__Task description__: Every line below between the line holding "ATOM 33 C C" and the line holding "ATOM 81 C CA", inclusive, should be repeated exactly, and all other lines omitted.

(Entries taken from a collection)

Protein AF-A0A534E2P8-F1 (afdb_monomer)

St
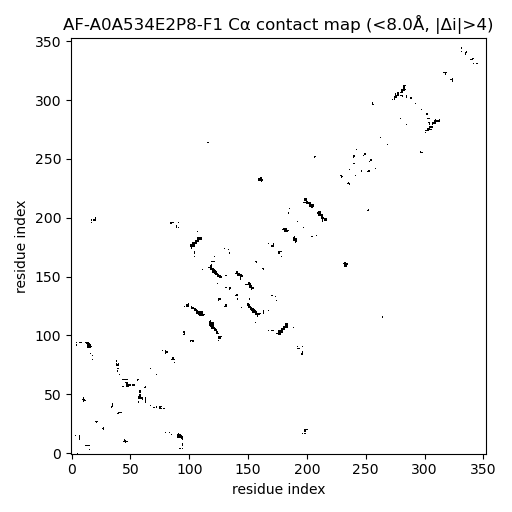ructure (mmCIF, N/CA/C/O backbone):
data_AF-A0A534E2P8-F1
#
_entry.id   AF-A0A534E2P8-F1
#
loop_
_atom_site.group_PDB
_atom_site.id
_atom_site.type_symbol
_atom_site.label_atom_id
_atom_site.label_alt_id
_atom_site.label_comp_id
_atom_site.label_asym_id
_atom_site.label_entity_id
_atom_site.label_seq_id
_atom_site.pdbx_PDB_ins_code
_atom_site.Cartn_x
_atom_site.Cartn_y
_atom_site.Cartn_z
_atom_site.occupancy
_atom_site.B_iso_or_equiv
_atom_site.auth_seq_id
_atom_site.auth_comp_id
_atom_site.auth_asym_id
_atom_site.auth_atom_id
_atom_site.pdbx_PDB_model_num
ATOM 1 N N . MET A 1 1 ? 21.994 -9.514 0.362 1.00 49.41 1 MET A N 1
ATOM 2 C CA . MET A 1 1 ? 20.812 -8.981 -0.362 1.00 49.41 1 MET A CA 1
ATOM 3 C C . MET A 1 1 ? 19.616 -9.810 0.077 1.00 49.41 1 MET A C 1
ATOM 5 O O . MET A 1 1 ? 19.796 -11.009 0.214 1.00 49.41 1 MET A O 1
ATOM 9 N N . VAL A 1 2 ? 18.446 -9.221 0.355 1.00 62.59 2 VAL A N 1
ATOM 10 C CA . VAL A 1 2 ? 17.260 -10.021 0.733 1.00 62.59 2 VAL A CA 1
ATOM 11 C C . VAL A 1 2 ? 16.904 -10.966 -0.420 1.00 62.59 2 VAL A C 1
ATOM 13 O O . VAL A 1 2 ? 16.914 -10.522 -1.571 1.00 62.59 2 VAL A O 1
ATOM 16 N N . GLY A 1 3 ? 16.617 -12.238 -0.126 1.00 77.88 3 GLY A N 1
ATOM 17 C CA . GLY A 1 3 ? 16.523 -13.315 -1.124 1.00 77.88 3 GLY A CA 1
ATOM 18 C C . GLY A 1 3 ? 15.600 -13.006 -2.307 1.00 77.88 3 GLY A C 1
ATOM 19 O O . GLY A 1 3 ? 15.992 -13.201 -3.457 1.00 77.88 3 GLY A O 1
ATOM 20 N N . PHE A 1 4 ? 14.432 -12.402 -2.061 1.00 82.38 4 PHE A N 1
ATOM 21 C CA . PHE A 1 4 ? 13.493 -12.044 -3.131 1.00 82.38 4 PHE A CA 1
ATOM 22 C C . PHE A 1 4 ? 14.050 -10.995 -4.107 1.00 82.38 4 PHE A C 1
ATOM 24 O O . PHE A 1 4 ? 13.752 -11.051 -5.297 1.00 82.38 4 PHE A O 1
ATOM 31 N N . LYS A 1 5 ? 14.897 -10.058 -3.652 1.00 83.06 5 LYS A N 1
ATOM 32 C CA . LYS A 1 5 ? 15.506 -9.035 -4.527 1.00 83.06 5 LYS A CA 1
ATOM 33 C C . LYS A 1 5 ? 16.516 -9.664 -5.475 1.00 83.06 5 LYS A C 1
ATOM 35 O O . LYS A 1 5 ? 16.584 -9.291 -6.642 1.00 83.06 5 LYS A O 1
ATOM 40 N N . GLN A 1 6 ? 17.287 -10.621 -4.962 1.00 80.25 6 GLN A N 1
ATOM 41 C CA . GLN A 1 6 ? 18.235 -11.377 -5.768 1.00 80.25 6 GLN A CA 1
ATOM 42 C C . GLN A 1 6 ? 17.497 -12.236 -6.795 1.00 80.25 6 GLN A C 1
ATOM 44 O O . GLN A 1 6 ? 17.839 -12.175 -7.973 1.00 80.25 6 GLN A O 1
ATOM 49 N N . ARG A 1 7 ? 16.450 -12.955 -6.372 1.00 79.50 7 ARG A N 1
ATOM 50 C CA . ARG A 1 7 ? 15.615 -13.767 -7.265 1.00 79.50 7 ARG A CA 1
ATOM 51 C C . ARG A 1 7 ? 14.958 -12.918 -8.353 1.00 79.50 7 ARG A C 1
ATOM 53 O O . ARG A 1 7 ? 15.113 -13.225 -9.525 1.00 79.50 7 ARG A O 1
ATOM 60 N N . SER A 1 8 ? 14.356 -11.784 -7.990 1.00 84.06 8 SER A N 1
ATOM 61 C CA . SER A 1 8 ? 13.745 -10.855 -8.955 1.00 84.06 8 SER A CA 1
ATOM 62 C C . SER A 1 8 ? 14.741 -10.350 -9.999 1.00 84.06 8 SER A C 1
ATOM 64 O O . SER A 1 8 ? 14.402 -10.198 -11.168 1.00 84.06 8 SER A O 1
ATOM 66 N N . ALA A 1 9 ? 15.985 -10.084 -9.588 1.00 79.75 9 ALA A N 1
ATOM 67 C CA . ALA A 1 9 ? 17.033 -9.642 -10.499 1.00 79.75 9 ALA A CA 1
ATOM 68 C C . ALA A 1 9 ? 17.542 -10.768 -11.414 1.00 79.75 9 ALA A C 1
ATOM 70 O O . ALA A 1 9 ? 17.904 -10.494 -12.555 1.00 79.75 9 ALA A O 1
ATOM 71 N N . GLN A 1 10 ? 17.603 -12.005 -10.914 1.00 79.62 10 GLN A N 1
ATOM 72 C CA . GLN A 1 10 ? 18.057 -13.178 -11.668 1.00 79.62 10 GLN A CA 1
ATOM 73 C C . GLN A 1 10 ? 17.000 -13.689 -12.651 1.00 79.62 10 GLN A C 1
ATOM 75 O O . GLN A 1 10 ? 17.350 -14.092 -13.754 1.00 79.62 10 GLN A O 1
ATOM 80 N N . GLU A 1 11 ? 15.731 -13.668 -12.250 1.00 79.81 11 GLU A N 1
ATOM 81 C CA . GLU A 1 11 ? 14.599 -14.182 -13.029 1.00 79.81 11 GLU A CA 1
ATOM 82 C C . GLU A 1 11 ? 13.894 -13.085 -13.836 1.00 79.81 11 GLU A C 1
ATOM 84 O O . GLU A 1 11 ? 12.877 -13.347 -14.462 1.00 79.81 11 GLU A O 1
ATOM 89 N N . HIS A 1 12 ? 14.422 -11.858 -13.827 1.00 81.25 12 HIS A N 1
ATOM 90 C CA . HIS A 1 12 ? 13.853 -10.718 -14.544 1.00 81.25 12 HIS A CA 1
ATOM 91 C C . HIS A 1 12 ? 12.379 -10.433 -14.196 1.00 81.25 12 HIS A C 1
ATOM 93 O O . HIS A 1 12 ? 11.646 -9.936 -15.039 1.00 81.25 12 HIS A O 1
ATOM 99 N N . ALA A 1 13 ? 11.944 -10.662 -12.954 1.00 84.44 13 ALA A N 1
ATOM 100 C CA . ALA A 1 13 ? 10.558 -10.412 -12.536 1.00 84.44 13 ALA A CA 1
ATOM 101 C C . ALA A 1 13 ? 10.175 -8.924 -12.658 1.00 84.44 13 ALA A C 1
ATOM 103 O O . ALA A 1 13 ? 11.008 -8.061 -12.376 1.00 84.44 13 ALA A O 1
ATOM 104 N N . ASP A 1 14 ? 8.941 -8.600 -13.053 1.00 83.06 14 ASP A N 1
ATOM 105 C CA . ASP A 1 14 ? 8.438 -7.214 -13.136 1.00 83.06 14 ASP A CA 1
ATOM 106 C C . ASP A 1 14 ? 8.003 -6.652 -11.776 1.00 83.06 14 ASP A C 1
ATOM 108 O O . ASP A 1 14 ? 8.217 -5.473 -11.484 1.00 83.06 14 ASP A O 1
ATOM 112 N N . GLY A 1 15 ? 7.499 -7.516 -10.897 1.00 87.69 15 GLY A N 1
ATOM 113 C CA . GLY A 1 15 ? 7.063 -7.176 -9.548 1.00 87.69 15 GLY A CA 1
ATOM 114 C C . GLY A 1 15 ? 7.198 -8.355 -8.591 1.00 87.69 15 GLY A C 1
ATOM 115 O O . GLY A 1 15 ? 7.489 -9.485 -8.984 1.00 87.69 15 GLY A O 1
ATOM 116 N N . THR A 1 16 ? 7.035 -8.090 -7.301 1.00 91.56 16 THR A N 1
ATOM 117 C CA . THR A 1 16 ? 6.999 -9.122 -6.266 1.00 91.56 16 THR A CA 1
ATOM 118 C C . THR A 1 16 ? 5.968 -8.765 -5.217 1.00 91.56 16 THR A C 1
ATOM 120 O O . THR A 1 16 ? 6.001 -7.664 -4.658 1.00 91.56 16 THR A O 1
ATOM 123 N N . TRP A 1 17 ? 5.119 -9.742 -4.912 1.00 92.81 17 TRP A N 1
ATOM 124 C CA . TRP A 1 17 ? 4.104 -9.677 -3.876 1.00 92.81 17 TRP A CA 1
ATOM 125 C C . TRP A 1 17 ? 4.463 -10.628 -2.740 1.00 92.81 17 TRP A C 1
ATOM 127 O O . TRP A 1 17 ? 4.867 -11.768 -2.960 1.00 92.81 17 TRP A O 1
ATOM 137 N N . ILE A 1 18 ? 4.322 -10.149 -1.511 1.00 93.31 18 ILE A N 1
ATOM 138 C CA . ILE A 1 18 ? 4.446 -10.943 -0.295 1.00 93.31 18 ILE A CA 1
ATOM 139 C C . ILE A 1 18 ? 3.042 -11.428 0.056 1.00 93.31 18 ILE A C 1
ATOM 141 O O . ILE A 1 18 ? 2.223 -10.668 0.573 1.00 93.31 18 ILE A O 1
ATOM 145 N N . ILE A 1 19 ? 2.764 -12.694 -0.252 1.00 93.31 19 ILE A N 1
ATOM 146 C CA . ILE A 1 19 ? 1.451 -13.306 -0.023 1.00 93.31 19 ILE A CA 1
ATOM 147 C C . ILE A 1 19 ? 1.251 -13.585 1.474 1.00 93.31 19 ILE A C 1
ATOM 149 O O . ILE A 1 19 ? 0.269 -13.118 2.051 1.00 93.31 19 ILE A O 1
ATOM 153 N N . ARG A 1 20 ? 2.211 -14.267 2.119 1.00 92.00 20 ARG A N 1
ATOM 154 C CA . ARG A 1 20 ? 2.220 -14.605 3.557 1.00 92.00 20 ARG A CA 1
ATOM 155 C C . ARG A 1 20 ? 3.634 -14.546 4.139 1.00 92.00 20 ARG A C 1
ATOM 157 O O . ARG A 1 20 ? 4.619 -14.478 3.403 1.00 92.00 20 ARG A O 1
ATOM 164 N N . THR A 1 21 ? 3.719 -14.569 5.465 1.00 92.00 21 THR A N 1
ATOM 165 C CA . THR A 1 21 ? 4.968 -14.587 6.238 1.00 92.00 21 THR A CA 1
ATOM 166 C C . THR A 1 21 ? 4.906 -15.694 7.277 1.00 92.00 21 THR A C 1
ATOM 168 O O . THR A 1 21 ? 3.87
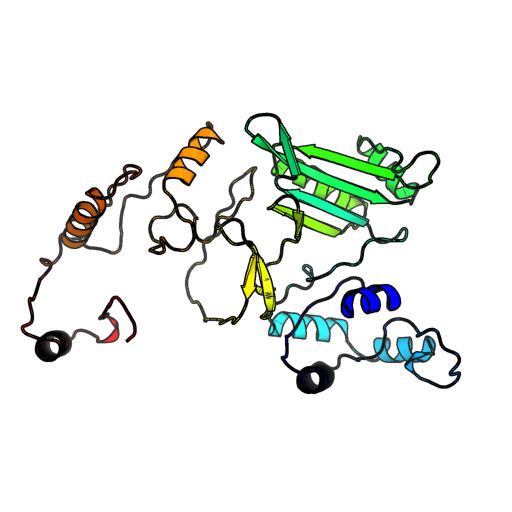3 -15.859 7.920 1.00 92.00 21 THR A O 1
ATOM 171 N N . HIS A 1 22 ? 6.014 -16.406 7.462 1.00 92.50 22 HIS A N 1
ATOM 172 C CA . HIS A 1 22 ? 6.104 -17.580 8.331 1.00 92.50 22 HIS A CA 1
ATOM 173 C C . HIS A 1 22 ? 7.334 -17.475 9.235 1.00 92.50 22 HIS A C 1
ATOM 175 O O . HIS A 1 22 ? 8.307 -16.807 8.879 1.00 92.50 22 HIS A O 1
ATOM 181 N N . SER A 1 23 ? 7.291 -18.119 10.401 1.00 90.75 23 SER A N 1
ATOM 182 C CA . SER A 1 23 ? 8.394 -18.126 11.374 1.00 90.75 23 SER A CA 1
ATOM 183 C C . SER A 1 23 ? 9.507 -19.109 11.004 1.00 90.75 23 SER A C 1
ATOM 185 O O . SER A 1 23 ? 10.655 -18.897 11.395 1.00 90.75 23 SER A O 1
ATOM 187 N N . THR A 1 24 ? 9.193 -20.159 10.238 1.00 93.50 24 THR A N 1
ATOM 188 C CA . THR A 1 24 ? 10.156 -21.172 9.792 1.00 93.50 24 THR A CA 1
ATOM 189 C C . THR A 1 24 ? 10.171 -21.310 8.272 1.00 93.50 24 THR A C 1
ATOM 191 O O . THR A 1 24 ? 9.193 -21.008 7.583 1.00 93.50 24 THR A O 1
ATOM 194 N N . GLU A 1 25 ? 11.293 -21.790 7.729 1.00 92.50 25 GLU A N 1
ATOM 195 C CA . GLU A 1 25 ? 11.378 -22.098 6.299 1.00 92.50 25 GLU A CA 1
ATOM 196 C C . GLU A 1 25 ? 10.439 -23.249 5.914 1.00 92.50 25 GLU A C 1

__Final answer__:
ATOM 33 C C . LYS A 1 5 ? 16.516 -9.664 -5.475 1.00 83.06 5 LYS A C 1
ATOM 35 O O . LYS A 1 5 ? 16.584 -9.291 -6.642 1.00 83.06 5 LYS A O 1
ATOM 40 N N . GLN A 1 6 ? 17.287 -10.621 -4.962 1.00 80.25 6 GLN A N 1
ATOM 41 C CA . GLN A 1 6 ? 18.235 -11.377 -5.768 1.00 80.25 6 GLN A CA 1
ATOM 42 C C . GLN A 1 6 ? 17.497 -12.236 -6.795 1.00 80.25 6 GLN A C 1
ATOM 44 O O . GLN A 1 6 ? 17.839 -12.175 -7.973 1.00 80.25 6 GLN A O 1
ATOM 49 N N . ARG A 1 7 ? 16.450 -12.955 -6.372 1.00 79.50 7 ARG A N 1
ATOM 50 C CA . ARG A 1 7 ? 15.615 -13.767 -7.265 1.00 79.50 7 ARG A CA 1
ATOM 51 C C . ARG A 1 7 ? 14.958 -12.918 -8.353 1.00 79.50 7 ARG A C 1
ATOM 53 O O . ARG A 1 7 ? 15.113 -13.225 -9.525 1.00 79.50 7 ARG A O 1
ATOM 60 N N . SER A 1 8 ? 14.356 -11.784 -7.990 1.00 84.06 8 SER A N 1
ATOM 61 C CA . SER A 1 8 ? 13.745 -10.855 -8.955 1.00 84.06 8 SER A CA 1
ATOM 62 C C . SER A 1 8 ? 14.741 -10.350 -9.999 1.00 84.06 8 SER A C 1
ATOM 64 O O . SER A 1 8 ? 14.402 -10.198 -11.168 1.00 84.06 8 SER A O 1
ATOM 66 N N . ALA A 1 9 ? 15.985 -10.084 -9.588 1.00 79.75 9 ALA A N 1
ATOM 67 C CA . ALA A 1 9 ? 17.033 -9.642 -10.499 1.00 79.75 9 ALA A CA 1
ATOM 68 C C . ALA A 1 9 ? 17.542 -10.768 -11.414 1.00 79.75 9 ALA A C 1
ATOM 70 O O . ALA A 1 9 ? 17.904 -10.494 -12.555 1.00 79.75 9 ALA A O 1
ATOM 71 N N . GLN A 1 10 ? 17.603 -12.005 -10.914 1.00 79.62 10 GLN A N 1
ATOM 72 C CA . GLN A 1 10 ? 18.057 -13.178 -11.668 1.00 79.62 10 GLN A CA 1
ATOM 73 C C . GLN A 1 10 ? 17.000 -13.689 -12.651 1.00 79.62 10 GLN A C 1
ATOM 75 O O . GLN A 1 10 ? 17.350 -14.092 -13.754 1.00 79.62 10 GLN A O 1
ATOM 80 N N . GLU A 1 11 ? 15.731 -13.668 -12.250 1.00 79.81 11 GLU A N 1
ATOM 81 C CA . GLU A 1 11 ? 14.599 -14.182 -13.029 1.00 79.81 11 GLU A CA 1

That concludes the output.